Moreover, the RTZ Polar RZ algorithm was implemented with the same flow and the automatically generated RTL code of the Polar RZ processors was simulated to verify the expected correctness of the synthesis process. Figure 4, Figure 5 contains snapshots of the Polar RZ modulator/demodulator respectively. As shown in the above figures, in all synthesis experiments with Cubed-C the behavior of the synthesized code matches the intended one of the ADA source code. It is worthy to mention that most of the experiments took less than an hour each, which reinforces our contribution towards a sizable increase of the designer’s productivity. The Polar RZ experiments utilized the custom blocks option of the Cubed-C compiler to design the custom Boolean functions required for the signal value translations.

Figure 4 RTL simulation of the Polar RZ encoder.

Figure 5 RTL simulator of the Polar RZ decoder.

A small UART serial communications processor

A UART design was verified and synthesized using the Cubed-C synthesizer. Table 1 shows the Xilinx Spartan 3 FPGA statistics of its implementation. The worse-case delay was around 8 ns, allowing an implementation speed of clock up to 100MHz. The UART was verified at the ADA level, at the cycle-accurate simulator level (produced by Cubed-C) and at the RTL VHDL simulation. The latter is showed in a snapshot in Figure 6. It must be noted that in all cases the RTL and test benches as well as the cycle-accurate C models were produced in an automatic and formal way directly from the internal formal FSM model that is kept in the memory of the Cubed-C compiler. Therefore, the verification flow is formal and automatic which save the engineer from a lot of week’s manual work trying to remove functional and timing bugs.

Object	SPARTAN-3 XILINX FPGA Stats
Object	Used	Total	Utilization
Slice Flip Flops	84	7168	1%
4 Input LUTs	122	7168	1%
Occupied Slices	93	3584	2%
Bonded IOBs	27	173	15%
BUFGMUXs	2	8	255

Table 1 UART Design Implementation Statistics

Figure 6 RTL VHDL simulation snapshot of the UART design.
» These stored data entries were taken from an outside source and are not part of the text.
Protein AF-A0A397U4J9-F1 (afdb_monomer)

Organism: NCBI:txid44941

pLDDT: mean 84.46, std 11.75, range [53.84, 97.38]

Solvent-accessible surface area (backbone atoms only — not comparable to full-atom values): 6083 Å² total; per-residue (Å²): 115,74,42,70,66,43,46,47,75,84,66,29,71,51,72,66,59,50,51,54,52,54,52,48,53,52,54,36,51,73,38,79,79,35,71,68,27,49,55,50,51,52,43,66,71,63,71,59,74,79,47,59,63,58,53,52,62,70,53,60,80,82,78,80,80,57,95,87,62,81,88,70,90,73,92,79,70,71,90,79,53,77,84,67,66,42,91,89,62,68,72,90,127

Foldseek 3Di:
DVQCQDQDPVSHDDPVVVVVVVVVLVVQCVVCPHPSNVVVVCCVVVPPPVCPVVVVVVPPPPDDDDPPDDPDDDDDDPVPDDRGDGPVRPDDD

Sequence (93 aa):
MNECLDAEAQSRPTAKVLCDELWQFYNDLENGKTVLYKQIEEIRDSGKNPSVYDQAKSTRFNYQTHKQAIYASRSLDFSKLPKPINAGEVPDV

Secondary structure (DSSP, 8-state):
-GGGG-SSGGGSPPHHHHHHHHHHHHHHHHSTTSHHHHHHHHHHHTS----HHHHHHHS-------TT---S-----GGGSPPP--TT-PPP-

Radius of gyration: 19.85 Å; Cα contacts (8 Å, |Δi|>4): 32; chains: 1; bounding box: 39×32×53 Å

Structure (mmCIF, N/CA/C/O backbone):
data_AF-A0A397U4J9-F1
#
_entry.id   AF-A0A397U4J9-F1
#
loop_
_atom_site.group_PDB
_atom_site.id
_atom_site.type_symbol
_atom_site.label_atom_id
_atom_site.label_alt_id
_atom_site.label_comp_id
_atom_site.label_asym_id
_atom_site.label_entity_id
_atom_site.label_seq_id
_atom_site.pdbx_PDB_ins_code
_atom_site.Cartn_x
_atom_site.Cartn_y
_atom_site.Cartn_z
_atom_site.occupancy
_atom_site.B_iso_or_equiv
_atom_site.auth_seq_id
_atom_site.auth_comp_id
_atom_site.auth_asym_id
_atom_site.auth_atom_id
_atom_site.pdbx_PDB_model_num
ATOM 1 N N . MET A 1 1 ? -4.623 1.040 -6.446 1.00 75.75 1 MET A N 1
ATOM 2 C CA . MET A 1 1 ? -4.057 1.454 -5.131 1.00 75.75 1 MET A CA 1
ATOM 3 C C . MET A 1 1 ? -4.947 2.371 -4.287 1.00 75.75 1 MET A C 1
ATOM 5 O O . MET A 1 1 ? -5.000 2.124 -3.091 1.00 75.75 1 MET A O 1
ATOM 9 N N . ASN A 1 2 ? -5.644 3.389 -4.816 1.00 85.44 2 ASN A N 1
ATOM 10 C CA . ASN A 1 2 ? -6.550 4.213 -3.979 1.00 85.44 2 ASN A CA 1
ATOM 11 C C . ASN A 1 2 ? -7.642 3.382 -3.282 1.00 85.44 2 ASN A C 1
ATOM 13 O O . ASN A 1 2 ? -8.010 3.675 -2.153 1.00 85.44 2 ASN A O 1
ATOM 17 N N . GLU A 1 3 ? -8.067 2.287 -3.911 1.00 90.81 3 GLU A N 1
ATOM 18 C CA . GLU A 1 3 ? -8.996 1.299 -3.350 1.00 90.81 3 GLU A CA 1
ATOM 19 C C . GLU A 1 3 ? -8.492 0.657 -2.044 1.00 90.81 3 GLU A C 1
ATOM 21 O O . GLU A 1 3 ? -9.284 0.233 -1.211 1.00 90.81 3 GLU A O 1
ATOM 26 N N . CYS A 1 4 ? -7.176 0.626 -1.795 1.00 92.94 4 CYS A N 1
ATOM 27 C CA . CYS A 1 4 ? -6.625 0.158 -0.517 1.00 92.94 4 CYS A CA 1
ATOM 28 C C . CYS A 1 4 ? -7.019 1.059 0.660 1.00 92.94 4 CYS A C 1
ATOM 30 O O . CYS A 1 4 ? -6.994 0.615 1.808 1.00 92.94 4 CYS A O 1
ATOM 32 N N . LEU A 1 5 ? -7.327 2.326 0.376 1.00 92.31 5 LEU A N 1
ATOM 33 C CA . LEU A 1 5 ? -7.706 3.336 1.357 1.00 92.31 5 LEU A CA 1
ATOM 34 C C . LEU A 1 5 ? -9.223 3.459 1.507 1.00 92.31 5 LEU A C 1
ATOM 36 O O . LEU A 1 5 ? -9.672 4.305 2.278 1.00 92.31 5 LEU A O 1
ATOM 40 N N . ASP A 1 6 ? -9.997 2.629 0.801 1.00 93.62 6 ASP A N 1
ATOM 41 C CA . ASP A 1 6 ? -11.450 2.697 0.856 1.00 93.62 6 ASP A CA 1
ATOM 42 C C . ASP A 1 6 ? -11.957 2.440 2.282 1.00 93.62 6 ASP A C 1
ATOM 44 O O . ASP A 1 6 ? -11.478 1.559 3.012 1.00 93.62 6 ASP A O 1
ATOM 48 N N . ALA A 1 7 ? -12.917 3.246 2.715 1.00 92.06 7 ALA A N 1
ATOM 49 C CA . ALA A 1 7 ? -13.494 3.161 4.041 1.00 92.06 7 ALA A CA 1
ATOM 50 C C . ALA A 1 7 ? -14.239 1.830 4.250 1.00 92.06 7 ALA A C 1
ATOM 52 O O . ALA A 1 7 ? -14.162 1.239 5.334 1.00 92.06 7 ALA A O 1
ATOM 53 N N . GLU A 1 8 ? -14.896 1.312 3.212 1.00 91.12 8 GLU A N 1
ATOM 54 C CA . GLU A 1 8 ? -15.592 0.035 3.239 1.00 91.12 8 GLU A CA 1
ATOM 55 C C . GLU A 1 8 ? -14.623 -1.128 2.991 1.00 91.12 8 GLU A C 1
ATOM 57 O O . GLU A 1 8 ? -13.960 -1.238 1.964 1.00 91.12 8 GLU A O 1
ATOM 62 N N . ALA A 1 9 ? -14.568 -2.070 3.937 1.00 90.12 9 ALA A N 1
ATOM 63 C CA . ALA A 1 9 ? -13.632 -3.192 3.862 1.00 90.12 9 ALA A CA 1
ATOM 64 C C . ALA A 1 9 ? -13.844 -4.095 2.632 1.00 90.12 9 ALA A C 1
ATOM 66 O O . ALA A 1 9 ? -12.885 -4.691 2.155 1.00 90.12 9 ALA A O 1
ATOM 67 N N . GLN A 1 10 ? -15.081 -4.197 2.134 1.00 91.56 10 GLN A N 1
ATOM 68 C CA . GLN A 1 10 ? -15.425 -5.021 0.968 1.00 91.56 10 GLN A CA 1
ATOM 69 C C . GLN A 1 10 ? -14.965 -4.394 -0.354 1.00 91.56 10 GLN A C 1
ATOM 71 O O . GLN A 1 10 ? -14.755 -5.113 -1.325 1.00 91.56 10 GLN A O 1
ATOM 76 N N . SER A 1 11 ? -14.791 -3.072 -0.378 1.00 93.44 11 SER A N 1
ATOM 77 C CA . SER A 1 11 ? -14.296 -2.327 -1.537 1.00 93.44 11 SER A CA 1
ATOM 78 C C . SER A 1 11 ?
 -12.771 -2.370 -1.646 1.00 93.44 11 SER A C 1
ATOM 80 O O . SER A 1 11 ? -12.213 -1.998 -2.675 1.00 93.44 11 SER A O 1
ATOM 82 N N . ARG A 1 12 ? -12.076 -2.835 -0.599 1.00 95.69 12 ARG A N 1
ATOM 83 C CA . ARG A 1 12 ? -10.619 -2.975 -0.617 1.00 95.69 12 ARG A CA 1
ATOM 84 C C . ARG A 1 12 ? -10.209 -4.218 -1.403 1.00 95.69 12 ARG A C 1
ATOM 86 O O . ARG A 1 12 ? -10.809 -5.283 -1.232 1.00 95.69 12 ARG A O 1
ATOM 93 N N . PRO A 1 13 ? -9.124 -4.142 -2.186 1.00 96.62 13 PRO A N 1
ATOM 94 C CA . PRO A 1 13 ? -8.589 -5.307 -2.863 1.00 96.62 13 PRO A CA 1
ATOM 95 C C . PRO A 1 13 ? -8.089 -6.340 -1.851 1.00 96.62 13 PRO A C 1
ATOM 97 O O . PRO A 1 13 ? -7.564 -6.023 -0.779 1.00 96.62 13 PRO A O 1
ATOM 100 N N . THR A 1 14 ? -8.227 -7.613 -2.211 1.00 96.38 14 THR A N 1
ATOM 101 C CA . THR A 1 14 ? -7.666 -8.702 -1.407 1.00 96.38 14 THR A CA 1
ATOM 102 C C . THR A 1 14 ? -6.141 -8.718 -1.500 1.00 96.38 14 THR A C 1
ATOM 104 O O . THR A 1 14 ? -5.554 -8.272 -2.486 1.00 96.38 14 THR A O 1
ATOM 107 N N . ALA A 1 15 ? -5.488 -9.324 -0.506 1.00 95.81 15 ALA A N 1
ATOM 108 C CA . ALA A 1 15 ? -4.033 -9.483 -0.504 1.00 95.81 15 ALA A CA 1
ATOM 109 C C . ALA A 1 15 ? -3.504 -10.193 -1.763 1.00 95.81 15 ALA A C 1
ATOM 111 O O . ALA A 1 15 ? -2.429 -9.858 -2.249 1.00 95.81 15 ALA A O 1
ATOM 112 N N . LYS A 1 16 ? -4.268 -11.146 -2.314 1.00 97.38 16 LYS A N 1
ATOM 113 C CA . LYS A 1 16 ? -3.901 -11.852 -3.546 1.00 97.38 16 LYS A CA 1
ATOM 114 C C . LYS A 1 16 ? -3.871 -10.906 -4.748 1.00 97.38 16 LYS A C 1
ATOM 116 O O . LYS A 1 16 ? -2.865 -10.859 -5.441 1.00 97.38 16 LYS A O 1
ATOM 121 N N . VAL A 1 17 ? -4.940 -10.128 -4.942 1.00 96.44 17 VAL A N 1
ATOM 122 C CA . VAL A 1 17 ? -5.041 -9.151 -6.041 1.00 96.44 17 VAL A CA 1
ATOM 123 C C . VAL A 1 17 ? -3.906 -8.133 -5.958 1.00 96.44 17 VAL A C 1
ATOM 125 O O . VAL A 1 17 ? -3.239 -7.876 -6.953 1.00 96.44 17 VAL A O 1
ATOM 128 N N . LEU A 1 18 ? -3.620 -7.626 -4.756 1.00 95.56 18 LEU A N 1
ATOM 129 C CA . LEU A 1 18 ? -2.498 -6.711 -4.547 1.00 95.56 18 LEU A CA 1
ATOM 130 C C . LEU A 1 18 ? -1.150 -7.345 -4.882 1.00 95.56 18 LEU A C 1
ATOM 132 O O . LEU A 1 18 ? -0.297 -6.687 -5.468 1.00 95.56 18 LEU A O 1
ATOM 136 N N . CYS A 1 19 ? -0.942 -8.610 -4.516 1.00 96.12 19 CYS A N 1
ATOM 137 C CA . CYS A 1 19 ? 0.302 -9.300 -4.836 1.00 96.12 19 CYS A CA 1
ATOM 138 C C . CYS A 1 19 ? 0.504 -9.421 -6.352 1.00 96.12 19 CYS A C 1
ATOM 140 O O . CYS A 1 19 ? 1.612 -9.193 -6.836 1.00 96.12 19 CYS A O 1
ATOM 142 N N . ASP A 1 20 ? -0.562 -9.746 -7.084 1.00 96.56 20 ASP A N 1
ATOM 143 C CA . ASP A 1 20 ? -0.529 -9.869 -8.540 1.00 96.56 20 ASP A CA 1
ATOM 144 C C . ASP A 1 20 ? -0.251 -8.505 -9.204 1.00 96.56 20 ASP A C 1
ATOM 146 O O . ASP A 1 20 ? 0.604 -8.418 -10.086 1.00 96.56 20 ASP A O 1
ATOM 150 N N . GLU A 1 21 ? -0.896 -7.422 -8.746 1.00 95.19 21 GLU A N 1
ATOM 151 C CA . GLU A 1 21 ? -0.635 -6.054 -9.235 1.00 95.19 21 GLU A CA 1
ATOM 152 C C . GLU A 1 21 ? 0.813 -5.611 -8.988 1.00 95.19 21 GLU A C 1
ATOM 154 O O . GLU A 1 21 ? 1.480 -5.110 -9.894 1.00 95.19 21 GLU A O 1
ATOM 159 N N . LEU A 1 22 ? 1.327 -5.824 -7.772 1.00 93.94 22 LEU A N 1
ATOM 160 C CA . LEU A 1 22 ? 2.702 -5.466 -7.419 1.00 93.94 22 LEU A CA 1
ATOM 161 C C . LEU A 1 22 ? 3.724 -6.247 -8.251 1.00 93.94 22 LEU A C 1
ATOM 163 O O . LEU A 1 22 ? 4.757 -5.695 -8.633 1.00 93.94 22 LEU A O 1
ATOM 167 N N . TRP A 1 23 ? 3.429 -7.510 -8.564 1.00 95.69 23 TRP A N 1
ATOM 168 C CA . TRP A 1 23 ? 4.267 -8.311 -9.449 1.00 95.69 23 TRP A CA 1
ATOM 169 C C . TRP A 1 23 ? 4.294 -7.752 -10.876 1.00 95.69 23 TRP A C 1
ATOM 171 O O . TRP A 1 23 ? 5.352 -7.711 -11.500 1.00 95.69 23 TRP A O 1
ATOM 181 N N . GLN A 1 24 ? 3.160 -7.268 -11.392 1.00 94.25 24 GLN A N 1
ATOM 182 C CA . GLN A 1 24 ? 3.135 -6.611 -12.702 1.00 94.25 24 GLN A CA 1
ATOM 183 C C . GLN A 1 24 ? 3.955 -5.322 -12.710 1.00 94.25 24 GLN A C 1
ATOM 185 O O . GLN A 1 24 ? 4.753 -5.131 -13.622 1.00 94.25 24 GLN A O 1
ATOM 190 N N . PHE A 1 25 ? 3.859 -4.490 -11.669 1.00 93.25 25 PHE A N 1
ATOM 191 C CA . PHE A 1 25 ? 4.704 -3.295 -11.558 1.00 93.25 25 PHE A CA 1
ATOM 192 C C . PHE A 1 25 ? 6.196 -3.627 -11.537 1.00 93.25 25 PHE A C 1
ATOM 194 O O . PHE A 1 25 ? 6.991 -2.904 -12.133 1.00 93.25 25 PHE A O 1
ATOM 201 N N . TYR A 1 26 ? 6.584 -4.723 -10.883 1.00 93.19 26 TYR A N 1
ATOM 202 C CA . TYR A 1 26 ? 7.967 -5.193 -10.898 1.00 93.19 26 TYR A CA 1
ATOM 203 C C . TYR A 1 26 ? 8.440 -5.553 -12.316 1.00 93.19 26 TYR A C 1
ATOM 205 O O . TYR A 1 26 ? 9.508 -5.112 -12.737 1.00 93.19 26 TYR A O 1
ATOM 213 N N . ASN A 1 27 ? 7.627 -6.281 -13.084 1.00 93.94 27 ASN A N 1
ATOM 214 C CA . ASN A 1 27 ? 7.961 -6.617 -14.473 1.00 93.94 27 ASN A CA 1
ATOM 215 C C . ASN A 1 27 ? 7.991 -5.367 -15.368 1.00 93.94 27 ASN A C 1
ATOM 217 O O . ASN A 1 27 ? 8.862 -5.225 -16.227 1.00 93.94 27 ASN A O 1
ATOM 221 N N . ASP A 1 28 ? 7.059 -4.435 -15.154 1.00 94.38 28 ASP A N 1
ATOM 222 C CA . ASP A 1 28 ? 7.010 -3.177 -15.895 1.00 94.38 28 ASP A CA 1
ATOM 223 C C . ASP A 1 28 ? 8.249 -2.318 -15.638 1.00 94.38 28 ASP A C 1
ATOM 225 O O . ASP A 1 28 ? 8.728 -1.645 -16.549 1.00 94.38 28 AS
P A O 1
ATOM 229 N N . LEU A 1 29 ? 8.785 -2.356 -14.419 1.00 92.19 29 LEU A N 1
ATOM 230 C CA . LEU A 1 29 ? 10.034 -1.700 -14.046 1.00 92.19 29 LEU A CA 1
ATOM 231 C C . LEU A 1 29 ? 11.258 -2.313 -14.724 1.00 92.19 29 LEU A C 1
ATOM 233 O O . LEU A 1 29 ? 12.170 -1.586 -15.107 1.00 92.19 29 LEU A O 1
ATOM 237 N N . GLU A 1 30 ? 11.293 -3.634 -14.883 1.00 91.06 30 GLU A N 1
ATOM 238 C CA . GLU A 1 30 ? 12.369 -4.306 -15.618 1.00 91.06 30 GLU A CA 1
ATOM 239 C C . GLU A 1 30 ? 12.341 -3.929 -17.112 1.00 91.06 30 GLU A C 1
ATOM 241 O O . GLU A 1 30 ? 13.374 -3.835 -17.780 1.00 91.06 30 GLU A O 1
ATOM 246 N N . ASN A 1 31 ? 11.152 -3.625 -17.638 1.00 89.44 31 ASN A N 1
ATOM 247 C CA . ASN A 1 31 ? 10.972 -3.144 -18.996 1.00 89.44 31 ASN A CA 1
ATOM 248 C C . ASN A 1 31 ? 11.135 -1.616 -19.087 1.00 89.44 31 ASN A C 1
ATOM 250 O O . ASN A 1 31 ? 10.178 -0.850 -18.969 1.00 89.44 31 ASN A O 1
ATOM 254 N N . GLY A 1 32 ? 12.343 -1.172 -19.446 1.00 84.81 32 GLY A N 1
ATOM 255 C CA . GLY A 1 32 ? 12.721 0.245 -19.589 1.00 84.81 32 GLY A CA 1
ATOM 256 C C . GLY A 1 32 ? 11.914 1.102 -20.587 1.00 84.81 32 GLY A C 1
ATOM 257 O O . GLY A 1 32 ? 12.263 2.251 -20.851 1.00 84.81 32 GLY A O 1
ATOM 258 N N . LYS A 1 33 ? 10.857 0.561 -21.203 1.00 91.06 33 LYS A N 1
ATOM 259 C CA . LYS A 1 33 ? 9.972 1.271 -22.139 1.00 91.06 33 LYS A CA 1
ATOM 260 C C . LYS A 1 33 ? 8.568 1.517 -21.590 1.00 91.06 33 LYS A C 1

Conclusion and Future work

Formal and rapid automated synthesis and automated formal verification methods flows are used in the Cubed-C tools. The major contribution of this work is that low level, bit-wise; detailed hardware signal coding algorithms are rapidly and formally implemented with the Cubed-C framework, although Cubed-C is a full-blown HLS system. In all cases, RTL/gate level verification (simulations) showed that the behavior of the generated hardware processors matches the behavior of the input specification code and model. Future work includes more low level modulation algorithm implementation, more experiments with Cubed-C and the embedded Cycle-accurate simulator.